Он любил эту улицу, как любит одинокий мужчина капризную женщину, что оставила его много лет назад. Каждый раз гуляя узкими двориками, он испытывал особый трепет влюбленного человека, предвкушающего романтическое свидание с дивной незнакомкой. Кардо была прекрасна в этот вечер. Она извивалась, как распутная гетера, в дожде золотистого света уличных фонарей, ублажая своего хозяина свежей прохладой, нашёптывая правдивые истории о тех великих людях, что здесь жили. Слушая, он мысленно погружался в разные эпохи, познавая душу этого города. Под его ногами были гладкие камни, что помнили тяжёлую поступь римских легионов, построивших великолепные античные колонны, на которых держалась роскошная крыша, укрывавшая людей от летнего зноя. Во времена арабского владычества здесь был великолепный восточный базар. Сколько прошло времени, трудно сказать, но именно так в античном городе много столетий назад солнце пряталось за масличную гору, торговцы закрывали свои лавки, в окнах ближайших домов то зажигались, то гасли огоньки, умолкали последние разговоры засыпающих людей. Только благодатный ветер время от времени тихо напивал колыбельную, убаюкивая единственных ночных обитателей этих мест – уличных котов, что скручивались в комок и улетали в страну молока и прочих кошачьих сладостей.

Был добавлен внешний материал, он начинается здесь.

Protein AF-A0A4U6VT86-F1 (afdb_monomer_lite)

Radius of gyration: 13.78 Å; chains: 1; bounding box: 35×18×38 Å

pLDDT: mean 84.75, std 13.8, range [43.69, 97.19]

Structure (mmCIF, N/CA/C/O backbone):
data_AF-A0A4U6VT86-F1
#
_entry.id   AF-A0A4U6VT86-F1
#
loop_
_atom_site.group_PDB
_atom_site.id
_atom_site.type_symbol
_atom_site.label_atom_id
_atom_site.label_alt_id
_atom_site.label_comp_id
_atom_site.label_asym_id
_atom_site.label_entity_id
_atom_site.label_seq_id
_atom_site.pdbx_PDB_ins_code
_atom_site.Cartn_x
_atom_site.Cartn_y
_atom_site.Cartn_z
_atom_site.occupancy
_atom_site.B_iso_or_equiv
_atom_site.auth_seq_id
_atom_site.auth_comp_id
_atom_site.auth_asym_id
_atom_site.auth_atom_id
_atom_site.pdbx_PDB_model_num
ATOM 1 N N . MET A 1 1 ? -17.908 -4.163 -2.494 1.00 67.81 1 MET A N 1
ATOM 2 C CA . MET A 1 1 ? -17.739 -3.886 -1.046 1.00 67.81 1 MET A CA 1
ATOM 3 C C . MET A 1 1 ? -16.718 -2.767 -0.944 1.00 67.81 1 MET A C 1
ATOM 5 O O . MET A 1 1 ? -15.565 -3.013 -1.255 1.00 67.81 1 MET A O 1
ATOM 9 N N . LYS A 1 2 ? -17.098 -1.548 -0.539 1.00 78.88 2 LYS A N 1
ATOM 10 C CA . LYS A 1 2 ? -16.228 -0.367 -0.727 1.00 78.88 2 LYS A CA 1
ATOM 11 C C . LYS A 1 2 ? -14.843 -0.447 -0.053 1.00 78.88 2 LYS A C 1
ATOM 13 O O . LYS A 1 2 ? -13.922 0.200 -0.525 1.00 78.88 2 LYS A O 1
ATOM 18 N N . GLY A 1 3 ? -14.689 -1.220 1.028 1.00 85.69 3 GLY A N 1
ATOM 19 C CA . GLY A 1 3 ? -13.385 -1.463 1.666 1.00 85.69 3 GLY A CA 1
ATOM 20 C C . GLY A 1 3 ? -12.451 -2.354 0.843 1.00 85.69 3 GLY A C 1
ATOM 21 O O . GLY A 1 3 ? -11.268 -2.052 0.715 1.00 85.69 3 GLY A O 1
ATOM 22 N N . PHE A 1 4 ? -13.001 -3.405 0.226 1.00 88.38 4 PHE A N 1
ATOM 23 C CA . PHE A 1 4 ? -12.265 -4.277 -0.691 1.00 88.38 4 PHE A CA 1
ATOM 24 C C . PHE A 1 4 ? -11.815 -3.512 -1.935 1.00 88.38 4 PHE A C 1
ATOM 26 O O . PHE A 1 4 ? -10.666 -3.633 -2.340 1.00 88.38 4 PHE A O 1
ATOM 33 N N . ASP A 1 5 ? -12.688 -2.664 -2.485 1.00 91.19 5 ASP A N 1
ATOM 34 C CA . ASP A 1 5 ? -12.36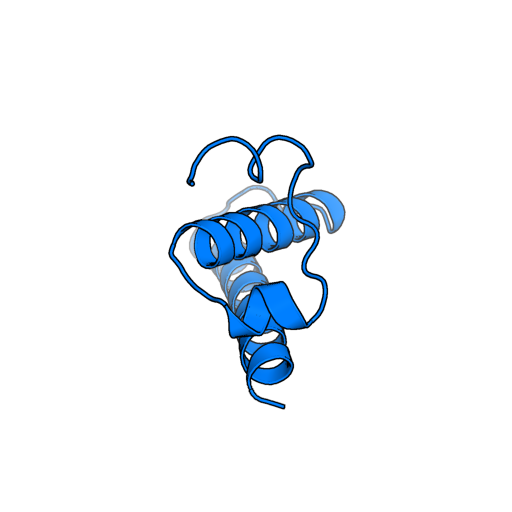6 -1.846 -3.657 1.00 91.19 5 ASP A CA 1
ATOM 35 C C . ASP A 1 5 ? -11.167 -0.916 -3.362 1.00 91.19 5 ASP A C 1
ATOM 37 O O . ASP A 1 5 ? -10.254 -0.795 -4.176 1.00 91.19 5 ASP A O 1
ATOM 41 N N . SER A 1 6 ? -11.104 -0.321 -2.162 1.00 90.31 6 SER A N 1
ATOM 42 C CA . SER A 1 6 ? -9.954 0.485 -1.718 1.00 90.31 6 SER A CA 1
ATOM 43 C C . SER A 1 6 ? -8.669 -0.332 -1.551 1.00 90.31 6 SER A C 1
ATOM 45 O O . SER A 1 6 ? -7.611 0.117 -1.988 1.00 90.31 6 SER A O 1
ATOM 47 N N . ALA A 1 7 ? -8.749 -1.527 -0.958 1.00 92.19 7 ALA A N 1
ATOM 48 C CA . ALA A 1 7 ? -7.600 -2.425 -0.828 1.00 92.19 7 ALA A CA 1
ATOM 49 C C . ALA A 1 7 ? -7.077 -2.873 -2.201 1.00 92.19 7 ALA A C 1
ATOM 51 O O . ALA A 1 7 ? -5.876 -2.822 -2.462 1.00 92.19 7 ALA A O 1
ATOM 52 N N . PHE A 1 8 ? -7.985 -3.253 -3.101 1.00 94.50 8 PHE A N 1
ATOM 53 C CA . PHE A 1 8 ? -7.662 -3.662 -4.462 1.00 94.50 8 PHE A CA 1
ATOM 54 C C . PHE A 1 8 ? -6.971 -2.538 -5.240 1.00 94.50 8 PHE A C 1
ATOM 56 O O . PHE A 1 8 ? -5.953 -2.774 -5.895 1.00 94.50 8 PHE A O 1
ATOM 63 N N . MET A 1 9 ? -7.478 -1.307 -5.125 1.00 95.19 9 MET A N 1
ATOM 64 C CA . MET A 1 9 ? -6.855 -0.131 -5.734 1.00 95.19 9 MET A CA 1
ATOM 65 C C . MET A 1 9 ? -5.457 0.135 -5.170 1.00 95.19 9 MET A C 1
ATOM 67 O O . MET A 1 9 ? -4.536 0.366 -5.950 1.00 95.19 9 MET A O 1
ATOM 71 N N . LEU A 1 10 ? -5.269 0.057 -3.848 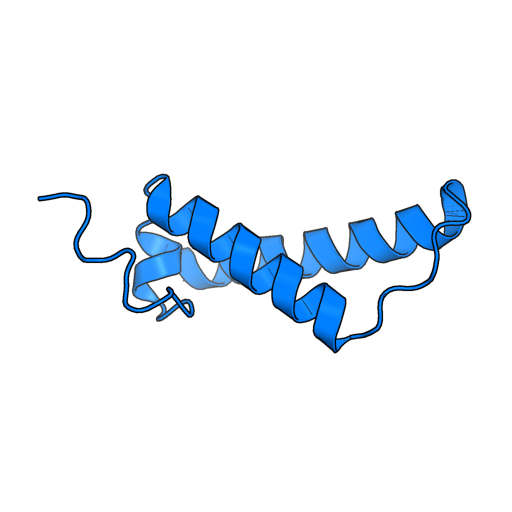1.00 94.56 10 LEU A N 1
ATOM 72 C CA . LEU A 1 10 ? -3.965 0.252 -3.205 1.00 94.56 10 LEU A CA 1
ATOM 73 C C . LEU A 1 10 ? -2.926 -0.769 -3.691 1.00 94.56 10 LEU A C 1
ATOM 75 O O . LEU A 1 10 ? -1.823 -0.392 -4.087 1.00 94.56 10 LEU A O 1
ATOM 79 N N . VAL A 1 11 ? -3.289 -2.054 -3.698 1.00 95.12 11 VAL A N 1
ATOM 80 C CA . VAL A 1 11 ? -2.409 -3.138 -4.160 1.00 95.12 11 VAL A CA 1
ATOM 81 C C . VAL A 1 11 ? -2.057 -2.948 -5.636 1.00 95.12 11 VAL A C 1
ATOM 83 O O . VAL A 1 11 ? -0.880 -2.953 -5.997 1.00 95.12 11 VAL A O 1
ATOM 86 N N . SER A 1 12 ? -3.064 -2.711 -6.483 1.00 97.19 12 SER A N 1
ATOM 87 C CA . SER A 1 12 ? -2.871 -2.497 -7.923 1.00 97.19 12 SER A CA 1
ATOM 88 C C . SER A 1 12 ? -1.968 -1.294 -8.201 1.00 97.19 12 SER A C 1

Старик шёл длинным каменным коридором, касаясь одеждой стен Иезекии, что видели ассирийцев, вавилонян, эллинов, римлян, персов, арабов, мусульман. Сколько тайн они знают, сколько историй могут рассказать. Но они молчат, словно кто-то им вырвал язык. Здесь не принято говорить, а кто говорит – умирает. Старик знал об этом, но он также знал, что пойдёт сегодня в синагогу Хурва.